Extracted entries Block Start
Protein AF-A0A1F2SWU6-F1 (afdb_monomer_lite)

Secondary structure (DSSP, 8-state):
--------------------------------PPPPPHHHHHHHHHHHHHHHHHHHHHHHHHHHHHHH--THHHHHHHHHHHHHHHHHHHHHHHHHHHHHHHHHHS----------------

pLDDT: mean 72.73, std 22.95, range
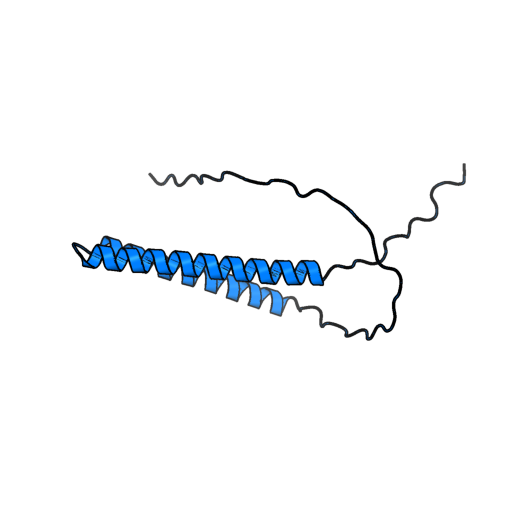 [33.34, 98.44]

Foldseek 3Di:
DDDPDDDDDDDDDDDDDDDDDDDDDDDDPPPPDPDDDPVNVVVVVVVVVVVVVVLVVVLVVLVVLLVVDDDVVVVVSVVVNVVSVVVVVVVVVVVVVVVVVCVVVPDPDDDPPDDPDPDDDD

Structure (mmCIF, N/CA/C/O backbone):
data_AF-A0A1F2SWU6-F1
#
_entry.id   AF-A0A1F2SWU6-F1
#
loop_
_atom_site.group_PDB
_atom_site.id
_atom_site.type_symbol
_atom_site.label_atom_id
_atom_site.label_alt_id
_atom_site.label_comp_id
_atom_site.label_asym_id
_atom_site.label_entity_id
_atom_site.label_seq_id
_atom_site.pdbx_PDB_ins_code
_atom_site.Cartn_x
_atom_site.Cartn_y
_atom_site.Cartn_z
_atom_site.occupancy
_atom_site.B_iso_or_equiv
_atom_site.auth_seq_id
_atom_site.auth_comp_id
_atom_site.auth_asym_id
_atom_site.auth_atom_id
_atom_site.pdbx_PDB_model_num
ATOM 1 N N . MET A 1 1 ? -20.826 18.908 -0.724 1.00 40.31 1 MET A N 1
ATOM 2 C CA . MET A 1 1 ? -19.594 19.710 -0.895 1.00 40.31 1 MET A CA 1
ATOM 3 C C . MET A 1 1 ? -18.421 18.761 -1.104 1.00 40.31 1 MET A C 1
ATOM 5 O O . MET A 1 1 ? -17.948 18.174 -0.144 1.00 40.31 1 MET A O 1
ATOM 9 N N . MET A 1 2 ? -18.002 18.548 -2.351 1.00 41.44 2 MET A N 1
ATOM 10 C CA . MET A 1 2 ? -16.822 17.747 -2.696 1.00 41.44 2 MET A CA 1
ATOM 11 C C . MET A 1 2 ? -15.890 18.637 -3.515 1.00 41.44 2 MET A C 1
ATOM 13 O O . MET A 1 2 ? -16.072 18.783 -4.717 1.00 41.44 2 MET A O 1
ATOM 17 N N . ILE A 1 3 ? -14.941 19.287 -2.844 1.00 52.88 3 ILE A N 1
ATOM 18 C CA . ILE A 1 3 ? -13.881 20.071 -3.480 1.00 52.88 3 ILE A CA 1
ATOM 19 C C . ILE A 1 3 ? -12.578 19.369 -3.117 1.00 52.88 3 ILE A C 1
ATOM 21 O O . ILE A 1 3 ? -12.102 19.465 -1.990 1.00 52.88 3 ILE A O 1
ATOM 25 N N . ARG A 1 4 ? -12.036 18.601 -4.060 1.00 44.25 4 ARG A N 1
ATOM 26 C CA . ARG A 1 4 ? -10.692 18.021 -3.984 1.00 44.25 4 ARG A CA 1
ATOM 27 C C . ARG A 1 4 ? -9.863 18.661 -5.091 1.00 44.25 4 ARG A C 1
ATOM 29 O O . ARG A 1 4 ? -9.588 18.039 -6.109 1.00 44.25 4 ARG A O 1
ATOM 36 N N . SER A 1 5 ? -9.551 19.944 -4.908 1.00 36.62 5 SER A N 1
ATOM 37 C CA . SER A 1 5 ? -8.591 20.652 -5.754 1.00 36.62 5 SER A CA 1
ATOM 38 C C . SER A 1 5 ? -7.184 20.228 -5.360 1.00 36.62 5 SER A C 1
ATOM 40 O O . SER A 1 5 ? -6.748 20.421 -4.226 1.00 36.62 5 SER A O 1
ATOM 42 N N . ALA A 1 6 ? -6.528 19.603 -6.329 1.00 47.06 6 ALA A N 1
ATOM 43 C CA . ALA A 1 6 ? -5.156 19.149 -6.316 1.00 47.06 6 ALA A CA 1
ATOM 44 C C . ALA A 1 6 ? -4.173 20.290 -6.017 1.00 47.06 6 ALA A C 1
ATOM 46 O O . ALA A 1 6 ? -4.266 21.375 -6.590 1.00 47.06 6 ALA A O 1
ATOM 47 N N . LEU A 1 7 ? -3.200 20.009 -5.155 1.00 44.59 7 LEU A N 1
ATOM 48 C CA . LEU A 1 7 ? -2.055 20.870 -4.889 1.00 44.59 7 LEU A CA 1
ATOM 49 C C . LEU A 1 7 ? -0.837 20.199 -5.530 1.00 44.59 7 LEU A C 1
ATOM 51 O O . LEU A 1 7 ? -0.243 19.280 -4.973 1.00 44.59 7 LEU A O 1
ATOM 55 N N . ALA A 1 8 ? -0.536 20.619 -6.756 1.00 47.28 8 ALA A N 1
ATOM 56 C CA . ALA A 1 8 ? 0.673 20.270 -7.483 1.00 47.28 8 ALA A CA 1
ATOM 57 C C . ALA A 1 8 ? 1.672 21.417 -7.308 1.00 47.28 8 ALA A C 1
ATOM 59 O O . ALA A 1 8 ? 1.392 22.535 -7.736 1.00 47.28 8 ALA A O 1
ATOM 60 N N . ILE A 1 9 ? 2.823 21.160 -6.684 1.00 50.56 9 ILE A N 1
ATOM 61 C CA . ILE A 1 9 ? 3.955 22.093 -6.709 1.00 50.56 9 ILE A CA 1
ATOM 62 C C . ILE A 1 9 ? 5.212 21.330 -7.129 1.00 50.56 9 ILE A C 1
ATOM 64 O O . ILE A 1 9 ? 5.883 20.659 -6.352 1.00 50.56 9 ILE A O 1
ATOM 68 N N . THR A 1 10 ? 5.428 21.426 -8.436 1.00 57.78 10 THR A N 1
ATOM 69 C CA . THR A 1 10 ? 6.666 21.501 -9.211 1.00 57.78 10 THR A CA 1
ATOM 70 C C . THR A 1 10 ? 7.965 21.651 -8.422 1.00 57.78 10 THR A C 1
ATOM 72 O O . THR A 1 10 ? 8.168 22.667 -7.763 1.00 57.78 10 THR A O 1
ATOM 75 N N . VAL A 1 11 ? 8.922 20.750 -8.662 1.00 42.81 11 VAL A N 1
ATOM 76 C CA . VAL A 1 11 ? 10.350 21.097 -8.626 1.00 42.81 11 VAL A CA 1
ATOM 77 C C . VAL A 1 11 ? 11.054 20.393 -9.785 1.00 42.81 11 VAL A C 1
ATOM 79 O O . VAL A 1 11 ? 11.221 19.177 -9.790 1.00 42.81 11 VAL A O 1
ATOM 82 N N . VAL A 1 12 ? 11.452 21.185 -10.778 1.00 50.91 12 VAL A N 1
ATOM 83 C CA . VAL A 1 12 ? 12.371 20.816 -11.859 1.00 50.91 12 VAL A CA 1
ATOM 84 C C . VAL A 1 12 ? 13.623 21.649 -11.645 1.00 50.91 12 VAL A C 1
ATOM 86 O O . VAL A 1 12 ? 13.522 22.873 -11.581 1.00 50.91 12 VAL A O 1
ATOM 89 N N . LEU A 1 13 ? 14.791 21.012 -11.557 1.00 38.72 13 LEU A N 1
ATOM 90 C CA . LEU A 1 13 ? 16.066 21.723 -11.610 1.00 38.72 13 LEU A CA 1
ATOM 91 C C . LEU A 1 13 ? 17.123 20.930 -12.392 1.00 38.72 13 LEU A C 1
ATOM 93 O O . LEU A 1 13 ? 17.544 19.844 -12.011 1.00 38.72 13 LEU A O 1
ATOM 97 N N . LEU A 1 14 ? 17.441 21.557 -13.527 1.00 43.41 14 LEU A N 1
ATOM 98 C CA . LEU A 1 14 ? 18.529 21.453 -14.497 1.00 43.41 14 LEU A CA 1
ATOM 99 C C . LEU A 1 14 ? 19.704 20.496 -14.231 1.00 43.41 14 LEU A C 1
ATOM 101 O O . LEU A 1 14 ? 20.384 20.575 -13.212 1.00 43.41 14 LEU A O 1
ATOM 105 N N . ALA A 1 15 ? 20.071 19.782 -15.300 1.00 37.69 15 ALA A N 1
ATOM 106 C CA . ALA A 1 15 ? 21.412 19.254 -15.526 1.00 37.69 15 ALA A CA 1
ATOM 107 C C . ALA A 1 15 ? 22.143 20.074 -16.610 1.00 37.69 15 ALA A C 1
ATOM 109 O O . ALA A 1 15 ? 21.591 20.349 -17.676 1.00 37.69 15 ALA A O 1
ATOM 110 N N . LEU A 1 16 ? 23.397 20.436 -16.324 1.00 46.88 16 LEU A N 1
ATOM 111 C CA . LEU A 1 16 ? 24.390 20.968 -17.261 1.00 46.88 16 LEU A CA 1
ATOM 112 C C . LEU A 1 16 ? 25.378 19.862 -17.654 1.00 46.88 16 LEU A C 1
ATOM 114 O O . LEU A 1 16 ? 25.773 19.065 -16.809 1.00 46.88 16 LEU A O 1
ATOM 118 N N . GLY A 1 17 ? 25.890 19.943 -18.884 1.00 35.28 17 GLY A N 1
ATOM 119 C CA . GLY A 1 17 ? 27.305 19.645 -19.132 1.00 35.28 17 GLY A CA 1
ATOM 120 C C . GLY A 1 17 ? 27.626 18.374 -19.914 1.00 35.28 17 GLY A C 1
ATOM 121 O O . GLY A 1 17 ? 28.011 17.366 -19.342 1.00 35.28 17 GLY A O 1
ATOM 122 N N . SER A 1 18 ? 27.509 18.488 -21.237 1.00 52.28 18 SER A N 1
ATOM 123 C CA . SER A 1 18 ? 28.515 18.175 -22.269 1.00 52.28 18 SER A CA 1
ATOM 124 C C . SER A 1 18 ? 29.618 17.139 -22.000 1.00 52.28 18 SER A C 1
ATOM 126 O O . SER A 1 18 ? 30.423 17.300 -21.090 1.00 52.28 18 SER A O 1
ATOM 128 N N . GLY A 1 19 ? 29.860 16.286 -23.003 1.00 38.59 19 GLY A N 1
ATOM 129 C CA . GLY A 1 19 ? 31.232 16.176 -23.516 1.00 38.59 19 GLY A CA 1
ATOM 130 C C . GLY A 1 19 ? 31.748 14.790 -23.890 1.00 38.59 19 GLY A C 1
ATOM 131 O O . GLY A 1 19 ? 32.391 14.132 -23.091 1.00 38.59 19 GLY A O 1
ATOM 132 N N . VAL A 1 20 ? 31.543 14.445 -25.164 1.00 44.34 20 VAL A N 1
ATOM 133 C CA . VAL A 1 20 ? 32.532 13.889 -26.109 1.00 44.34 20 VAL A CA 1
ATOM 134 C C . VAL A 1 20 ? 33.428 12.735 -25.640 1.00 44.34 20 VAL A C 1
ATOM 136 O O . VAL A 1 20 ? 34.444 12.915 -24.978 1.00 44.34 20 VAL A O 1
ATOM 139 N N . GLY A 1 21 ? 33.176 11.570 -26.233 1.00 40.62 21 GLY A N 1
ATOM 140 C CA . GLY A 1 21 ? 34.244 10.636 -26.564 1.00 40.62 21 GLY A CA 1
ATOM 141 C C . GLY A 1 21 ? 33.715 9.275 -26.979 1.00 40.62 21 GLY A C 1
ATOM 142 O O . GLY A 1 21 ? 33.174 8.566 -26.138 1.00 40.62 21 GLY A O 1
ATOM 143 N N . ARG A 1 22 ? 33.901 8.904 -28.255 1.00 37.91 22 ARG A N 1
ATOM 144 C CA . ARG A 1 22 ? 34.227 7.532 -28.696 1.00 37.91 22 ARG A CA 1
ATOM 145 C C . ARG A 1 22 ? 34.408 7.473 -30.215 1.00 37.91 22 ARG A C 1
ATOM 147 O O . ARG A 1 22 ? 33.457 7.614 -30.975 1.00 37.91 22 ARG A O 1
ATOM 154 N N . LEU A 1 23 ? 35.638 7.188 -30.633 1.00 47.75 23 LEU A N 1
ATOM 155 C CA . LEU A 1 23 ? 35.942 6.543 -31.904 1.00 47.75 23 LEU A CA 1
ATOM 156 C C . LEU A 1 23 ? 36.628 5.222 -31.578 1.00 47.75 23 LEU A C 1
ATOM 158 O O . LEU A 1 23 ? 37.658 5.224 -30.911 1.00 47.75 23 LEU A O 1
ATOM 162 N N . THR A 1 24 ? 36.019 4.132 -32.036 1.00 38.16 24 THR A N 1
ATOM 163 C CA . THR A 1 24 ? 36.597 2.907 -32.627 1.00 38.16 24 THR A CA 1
Extracted entries Block End
**Problem requirements**:
Reproduce word for word the material above, beginning with the line that contains "ATOM 72 O O" and ending with the line that contains "ATOM 107 C C".

**Exercise response**:
ATOM 72 O O . THR A 1 10 ? 8.168 22.667 -7.763 1.00 57.78 10 THR A O 1
ATOM 75 N N . VAL A 1 11 ? 8.922 20.750 -8.662 1.00 42.81 11 VAL A N 1
ATOM 76 C CA . VAL A 1 11 ? 10.350 21.097 -8.626 1.00 42.81 11 VAL A CA 1
ATOM 77 C C . VAL A 1 11 ? 11.054 20.393 -9.785 1.00 42.81 11 VAL A C 1
ATOM 79 O O . VAL A 1 11 ? 11.221 19.177 -9.790 1.00 42.81 11 VAL A O 1
ATOM 82 N N . VAL A 1 12 ? 11.452 21.185 -10.778 1.00 50.91 12 VAL A N 1
ATOM 83 C CA . VAL A 1 12 ? 12.371 20.816 -11.859 1.00 50.91 12 VAL A CA 1
ATOM 84 C C . VAL A 1 12 ? 13.623 21.649 -11.645 1.00 50.91 12 VAL A C 1
ATOM 86 O O . VAL A 1 12 ? 13.522 22.873 -11.581 1.00 50.91 12 VAL A O 1
ATOM 89 N N . LEU A 1 13 ? 14.791 21.012 -11.557 1.00 38.72 13 LEU A N 1
ATOM 90 C CA . LEU A 1 13 ? 16.066 21.723 -11.610 1.00 38.72 13 LEU A CA 1
ATOM 91 C C . LEU A 1 13 ? 17.123 20.930 -12.392 1.00 38.72 13 LEU A C 1
ATOM 93 O O . LEU A 1 13 ? 17.544 19.844 -12.011 1.00 38.72 13 LEU A O 1
ATOM 97 N N . LEU A 1 14 ? 17.441 21.557 -13.527 1.00 43.41 14 LEU A N 1
ATOM 98 C CA . LEU A 1 14 ? 18.529 21.453 -14.497 1.00 43.41 14 LEU A CA 1
ATOM 99 C C . LEU A 1 14 ? 19.704 20.496 -14.231 1.00 43.41 14 LEU A C 1
ATOM 101 O O . LEU A 1 14 ? 20.384 20.575 -13.212 1.00 43.41 14 LEU A O 1
ATOM 105 N N . ALA A 1 15 ? 20.071 19.782 -15.300 1.00 37.69 15 ALA A N 1
ATOM 106 C CA . ALA A 1 15 ? 21.412 19.254 -15.526 1.00 37.69 15 ALA A CA 1
ATOM 107 C C . ALA A 1 15 ? 22.143 20.074 -16.610 1.00 37.69 15 ALA A C 1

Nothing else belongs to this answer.